------ Listed records ------

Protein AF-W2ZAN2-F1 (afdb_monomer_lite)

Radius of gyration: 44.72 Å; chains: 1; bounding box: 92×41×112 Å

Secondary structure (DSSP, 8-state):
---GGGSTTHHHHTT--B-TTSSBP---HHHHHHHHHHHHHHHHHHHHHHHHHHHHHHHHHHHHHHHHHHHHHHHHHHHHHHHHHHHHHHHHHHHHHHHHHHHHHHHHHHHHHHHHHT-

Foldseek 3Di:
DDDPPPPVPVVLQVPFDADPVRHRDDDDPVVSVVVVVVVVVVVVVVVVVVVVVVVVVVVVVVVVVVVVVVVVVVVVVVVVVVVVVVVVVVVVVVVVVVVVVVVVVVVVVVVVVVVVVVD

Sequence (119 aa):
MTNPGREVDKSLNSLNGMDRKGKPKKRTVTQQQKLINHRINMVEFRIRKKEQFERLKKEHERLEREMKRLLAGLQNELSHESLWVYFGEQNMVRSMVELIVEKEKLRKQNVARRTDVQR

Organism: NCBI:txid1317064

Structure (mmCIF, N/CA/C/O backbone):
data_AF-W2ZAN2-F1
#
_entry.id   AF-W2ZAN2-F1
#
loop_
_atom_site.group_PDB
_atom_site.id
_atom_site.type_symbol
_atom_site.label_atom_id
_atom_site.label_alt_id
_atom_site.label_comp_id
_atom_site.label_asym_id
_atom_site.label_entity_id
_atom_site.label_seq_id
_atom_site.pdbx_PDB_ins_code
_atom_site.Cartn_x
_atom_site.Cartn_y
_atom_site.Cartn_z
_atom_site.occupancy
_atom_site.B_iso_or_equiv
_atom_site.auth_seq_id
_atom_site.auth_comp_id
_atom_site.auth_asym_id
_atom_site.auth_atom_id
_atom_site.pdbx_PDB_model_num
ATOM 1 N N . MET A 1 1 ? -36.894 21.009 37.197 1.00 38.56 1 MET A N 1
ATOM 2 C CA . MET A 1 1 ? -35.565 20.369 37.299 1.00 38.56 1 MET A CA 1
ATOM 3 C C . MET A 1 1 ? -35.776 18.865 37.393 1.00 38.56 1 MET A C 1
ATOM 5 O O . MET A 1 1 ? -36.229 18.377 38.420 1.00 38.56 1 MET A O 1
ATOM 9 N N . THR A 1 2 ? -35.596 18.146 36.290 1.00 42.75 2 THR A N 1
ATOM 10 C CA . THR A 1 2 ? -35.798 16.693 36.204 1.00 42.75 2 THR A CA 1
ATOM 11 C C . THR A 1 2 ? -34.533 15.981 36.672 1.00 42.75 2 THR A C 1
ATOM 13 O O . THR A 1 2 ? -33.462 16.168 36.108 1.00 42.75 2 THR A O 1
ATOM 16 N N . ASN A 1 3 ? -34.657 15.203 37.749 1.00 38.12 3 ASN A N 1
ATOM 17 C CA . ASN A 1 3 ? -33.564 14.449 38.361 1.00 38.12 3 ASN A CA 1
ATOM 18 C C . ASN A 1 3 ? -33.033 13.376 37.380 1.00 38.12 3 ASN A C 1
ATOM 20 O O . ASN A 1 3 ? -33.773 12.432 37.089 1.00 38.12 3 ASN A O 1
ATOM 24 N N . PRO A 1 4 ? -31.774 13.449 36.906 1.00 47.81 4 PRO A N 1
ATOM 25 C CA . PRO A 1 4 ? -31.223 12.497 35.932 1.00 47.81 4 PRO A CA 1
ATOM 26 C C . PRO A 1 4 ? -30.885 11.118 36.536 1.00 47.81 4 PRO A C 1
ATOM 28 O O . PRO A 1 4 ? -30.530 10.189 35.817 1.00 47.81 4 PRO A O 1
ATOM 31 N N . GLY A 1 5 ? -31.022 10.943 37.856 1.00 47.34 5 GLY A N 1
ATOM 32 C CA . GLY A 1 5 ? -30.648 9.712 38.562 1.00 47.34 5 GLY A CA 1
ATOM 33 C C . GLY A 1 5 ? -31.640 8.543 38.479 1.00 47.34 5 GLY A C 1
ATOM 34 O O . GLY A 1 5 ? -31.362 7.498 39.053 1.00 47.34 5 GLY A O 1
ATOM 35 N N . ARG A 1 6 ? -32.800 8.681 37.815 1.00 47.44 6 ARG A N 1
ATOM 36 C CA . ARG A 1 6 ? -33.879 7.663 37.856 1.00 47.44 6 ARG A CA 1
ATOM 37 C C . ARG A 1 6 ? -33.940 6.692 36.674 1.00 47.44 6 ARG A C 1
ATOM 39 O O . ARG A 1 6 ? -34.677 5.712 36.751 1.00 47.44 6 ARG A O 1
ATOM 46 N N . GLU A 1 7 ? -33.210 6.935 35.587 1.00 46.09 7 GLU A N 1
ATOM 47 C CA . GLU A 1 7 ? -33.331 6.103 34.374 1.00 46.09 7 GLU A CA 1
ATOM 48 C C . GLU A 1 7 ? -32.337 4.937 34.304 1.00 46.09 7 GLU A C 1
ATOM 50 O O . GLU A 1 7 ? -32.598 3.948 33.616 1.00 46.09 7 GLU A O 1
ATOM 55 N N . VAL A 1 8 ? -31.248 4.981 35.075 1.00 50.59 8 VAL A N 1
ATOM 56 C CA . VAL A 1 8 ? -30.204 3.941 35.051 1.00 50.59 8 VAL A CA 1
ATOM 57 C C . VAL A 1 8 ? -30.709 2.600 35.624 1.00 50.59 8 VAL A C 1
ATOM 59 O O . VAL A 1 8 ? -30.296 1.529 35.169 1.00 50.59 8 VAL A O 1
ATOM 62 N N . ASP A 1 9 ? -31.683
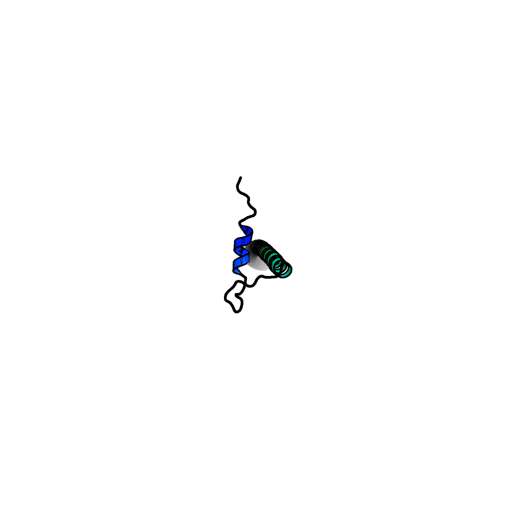 2.636 36.540 1.00 49.75 9 ASP A N 1
ATOM 63 C CA . ASP A 1 9 ? -32.160 1.458 37.282 1.00 49.75 9 ASP A CA 1
ATOM 64 C C . ASP A 1 9 ? -33.058 0.505 36.479 1.00 49.75 9 ASP A C 1
ATOM 66 O O . ASP A 1 9 ? -33.084 -0.704 36.739 1.00 49.75 9 ASP A O 1
ATOM 70 N N . LYS A 1 10 ? -33.782 0.993 35.461 1.00 50.84 10 LYS A N 1
ATOM 71 C CA . LYS A 1 10 ? -34.729 0.139 34.717 1.00 50.84 10 LYS A CA 1
ATOM 72 C C . LYS A 1 10 ? -34.018 -0.936 33.883 1.00 50.84 10 LYS A C 1
ATOM 74 O O . LYS A 1 10 ? -34.526 -2.050 33.769 1.00 50.84 10 LYS A O 1
ATOM 79 N N . SER A 1 11 ? -32.815 -0.658 33.366 1.00 52.25 11 SER A N 1
ATOM 80 C CA . SER A 1 11 ? -32.062 -1.612 32.525 1.00 52.25 11 SER A CA 1
ATOM 81 C C . SER A 1 11 ? -31.338 -2.719 33.312 1.00 52.25 11 SER A C 1
ATOM 83 O O . SER A 1 11 ? -30.920 -3.729 32.732 1.00 52.25 11 SER A O 1
ATOM 85 N N . LEU A 1 12 ? -31.153 -2.536 34.625 1.00 50.91 12 LEU A N 1
ATOM 86 C CA . LEU A 1 12 ? -30.487 -3.503 35.506 1.00 50.91 12 LEU A CA 1
ATOM 87 C C . LEU A 1 12 ? -31.452 -4.591 35.993 1.00 50.91 12 LEU A C 1
ATOM 89 O O . LEU A 1 12 ? -31.050 -5.747 36.151 1.00 50.91 12 LEU A O 1
ATOM 93 N N . ASN A 1 13 ? -32.735 -4.252 36.147 1.00 50.09 13 ASN A N 1
ATOM 94 C CA . ASN A 1 13 ? -33.769 -5.188 36.593 1.00 50.09 13 ASN A CA 1
ATOM 95 C C . ASN A 1 13 ? -34.140 -6.251 35.544 1.00 50.09 13 ASN A C 1
ATOM 97 O O . ASN A 1 13 ? -34.554 -7.346 35.918 1.00 50.09 13 ASN A O 1
ATOM 101 N N . SER A 1 14 ? -33.921 -5.983 34.252 1.00 52.19 14 SER A N 1
ATOM 102 C CA . SER A 1 14 ? -34.259 -6.900 33.148 1.00 52.19 14 SER A CA 1
ATOM 103 C C . SER A 1 14 ? -33.405 -8.177 33.085 1.00 52.19 14 SER A C 1
ATOM 105 O O . SER A 1 14 ? -33.749 -9.094 32.347 1.00 52.19 14 SER A O 1
ATOM 107 N N . LEU A 1 15 ? -32.289 -8.260 33.818 1.00 54.25 15 LEU A N 1
ATOM 108 C CA . LEU A 1 15 ? -31.369 -9.407 33.762 1.00 54.25 15 LEU A CA 1
ATOM 109 C C . LEU A 1 15 ? -31.532 -10.383 34.929 1.00 54.25 15 LEU A C 1
ATOM 111 O O . LEU A 1 15 ? -30.776 -11.353 35.006 1.00 54.25 15 LEU A O 1
ATOM 115 N N . ASN A 1 16 ? -32.434 -10.122 35.874 1.00 60.56 16 ASN A N 1
ATOM 116 C CA . ASN A 1 16 ? -32.615 -11.003 37.020 1.00 60.56 16 ASN A CA 1
ATOM 117 C C . ASN A 1 16 ? -33.414 -12.235 36.583 1.00 60.56 16 ASN A C 1
ATOM 119 O O . ASN A 1 16 ? -34.595 -12.134 36.267 1.00 60.56 16 ASN A O 1
ATOM 123 N N . GLY A 1 17 ? -32.762 -13.402 36.572 1.00 62.16 17 GLY A N 1
ATOM 124 C CA . GLY A 1 17 ? -33.453 -14.675 36.370 1.00 62.16 17 GLY A CA 1
ATOM 125 C C . GLY A 1 17 ? -34.568 -14.848 37.402 1.00 62.16 17 GLY A C 1
ATOM 126 O O . GLY A 1 17 ? -34.444 -14.380 38.536 1.00 62.16 17 GLY A O 1
ATOM 127 N N . MET A 1 18 ? -35.662 -15.498 37.016 1.00 66.50 18 MET A N 1
ATOM 128 C CA . MET A 1 18 ? -36.773 -15.736 37.934 1.00 66.50 18 MET A CA 1
ATOM 129 C C . MET A 1 18 ? -36.398 -16.798 38.976 1.00 66.50 18 MET A C 1
ATOM 131 O O . MET A 1 18 ? -35.634 -17.732 38.711 1.00 66.50 18 MET A O 1
ATOM 135 N N . ASP A 1 19 ? -36.873 -16.621 40.203 1.00 71.69 19 ASP A N 1
ATOM 136 C CA . ASP A 1 19 ? -36.812 -17.645 41.235 1.00 71.69 19 ASP A CA 1
ATOM 137 C C . ASP A 1 19 ? -37.875 -18.727 40.988 1.00 71.69 19 ASP A C 1
ATOM 139 O O . ASP A 1 19 ? -38.706 -18.627 40.086 1.00 71.69 19 ASP A O 1
ATOM 143 N N . ARG A 1 20 ? -37.862 -19.788 41.803 1.00 71.12 20 ARG A N 1
ATOM 144 C CA . ARG A 1 20 ? -38.829 -20.895 41.691 1.00 71.12 20 ARG A CA 1
ATOM 145 C C . ARG A 1 20 ? -40.288 -20.463 41.926 1.00 71.12 20 ARG A C 1
ATOM 147 O O . ARG A 1 20 ? -41.184 -21.271 41.730 1.00 71.12 20 ARG A O 1
ATOM 154 N N . LYS A 1 21 ? -40.527 -19.219 42.360 1.00 75.50 21 LYS A N 1
ATOM 155 C CA . LYS A 1 21 ? -41.846 -18.620 42.603 1.00 75.50 21 LYS A CA 1
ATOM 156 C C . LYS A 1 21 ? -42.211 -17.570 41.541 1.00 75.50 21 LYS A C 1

------

> **Required work**
Using the data above, repeat exactly the lines that begin at the line with "ATOM 36 C CA" and end at the line with "ATOM 47 C CA", both ends included.

> **Finished task**
ATOM 36 C CA . ARG A 1 6 ? -33.879 7.663 37.856 1.00 47.44 6 ARG A CA 1
ATOM 37 C C . ARG A 1 6 ? -33.940 6.692 36.674 1.00 47.44 6 ARG A C 1
ATOM 39 O O . ARG A 1 6 ? -34.677 5.712 36.751 1.00 47.44 6 ARG A O 1
ATOM 46 N N . GLU A 1 7 ? -33.210 6.935 35.587 1.00 46.09 7 GLU A N 1
ATOM 47 C CA . GLU A 1 7 ? -33.331 6.103 34.374 1.00 46.09 7 GLU A CA 1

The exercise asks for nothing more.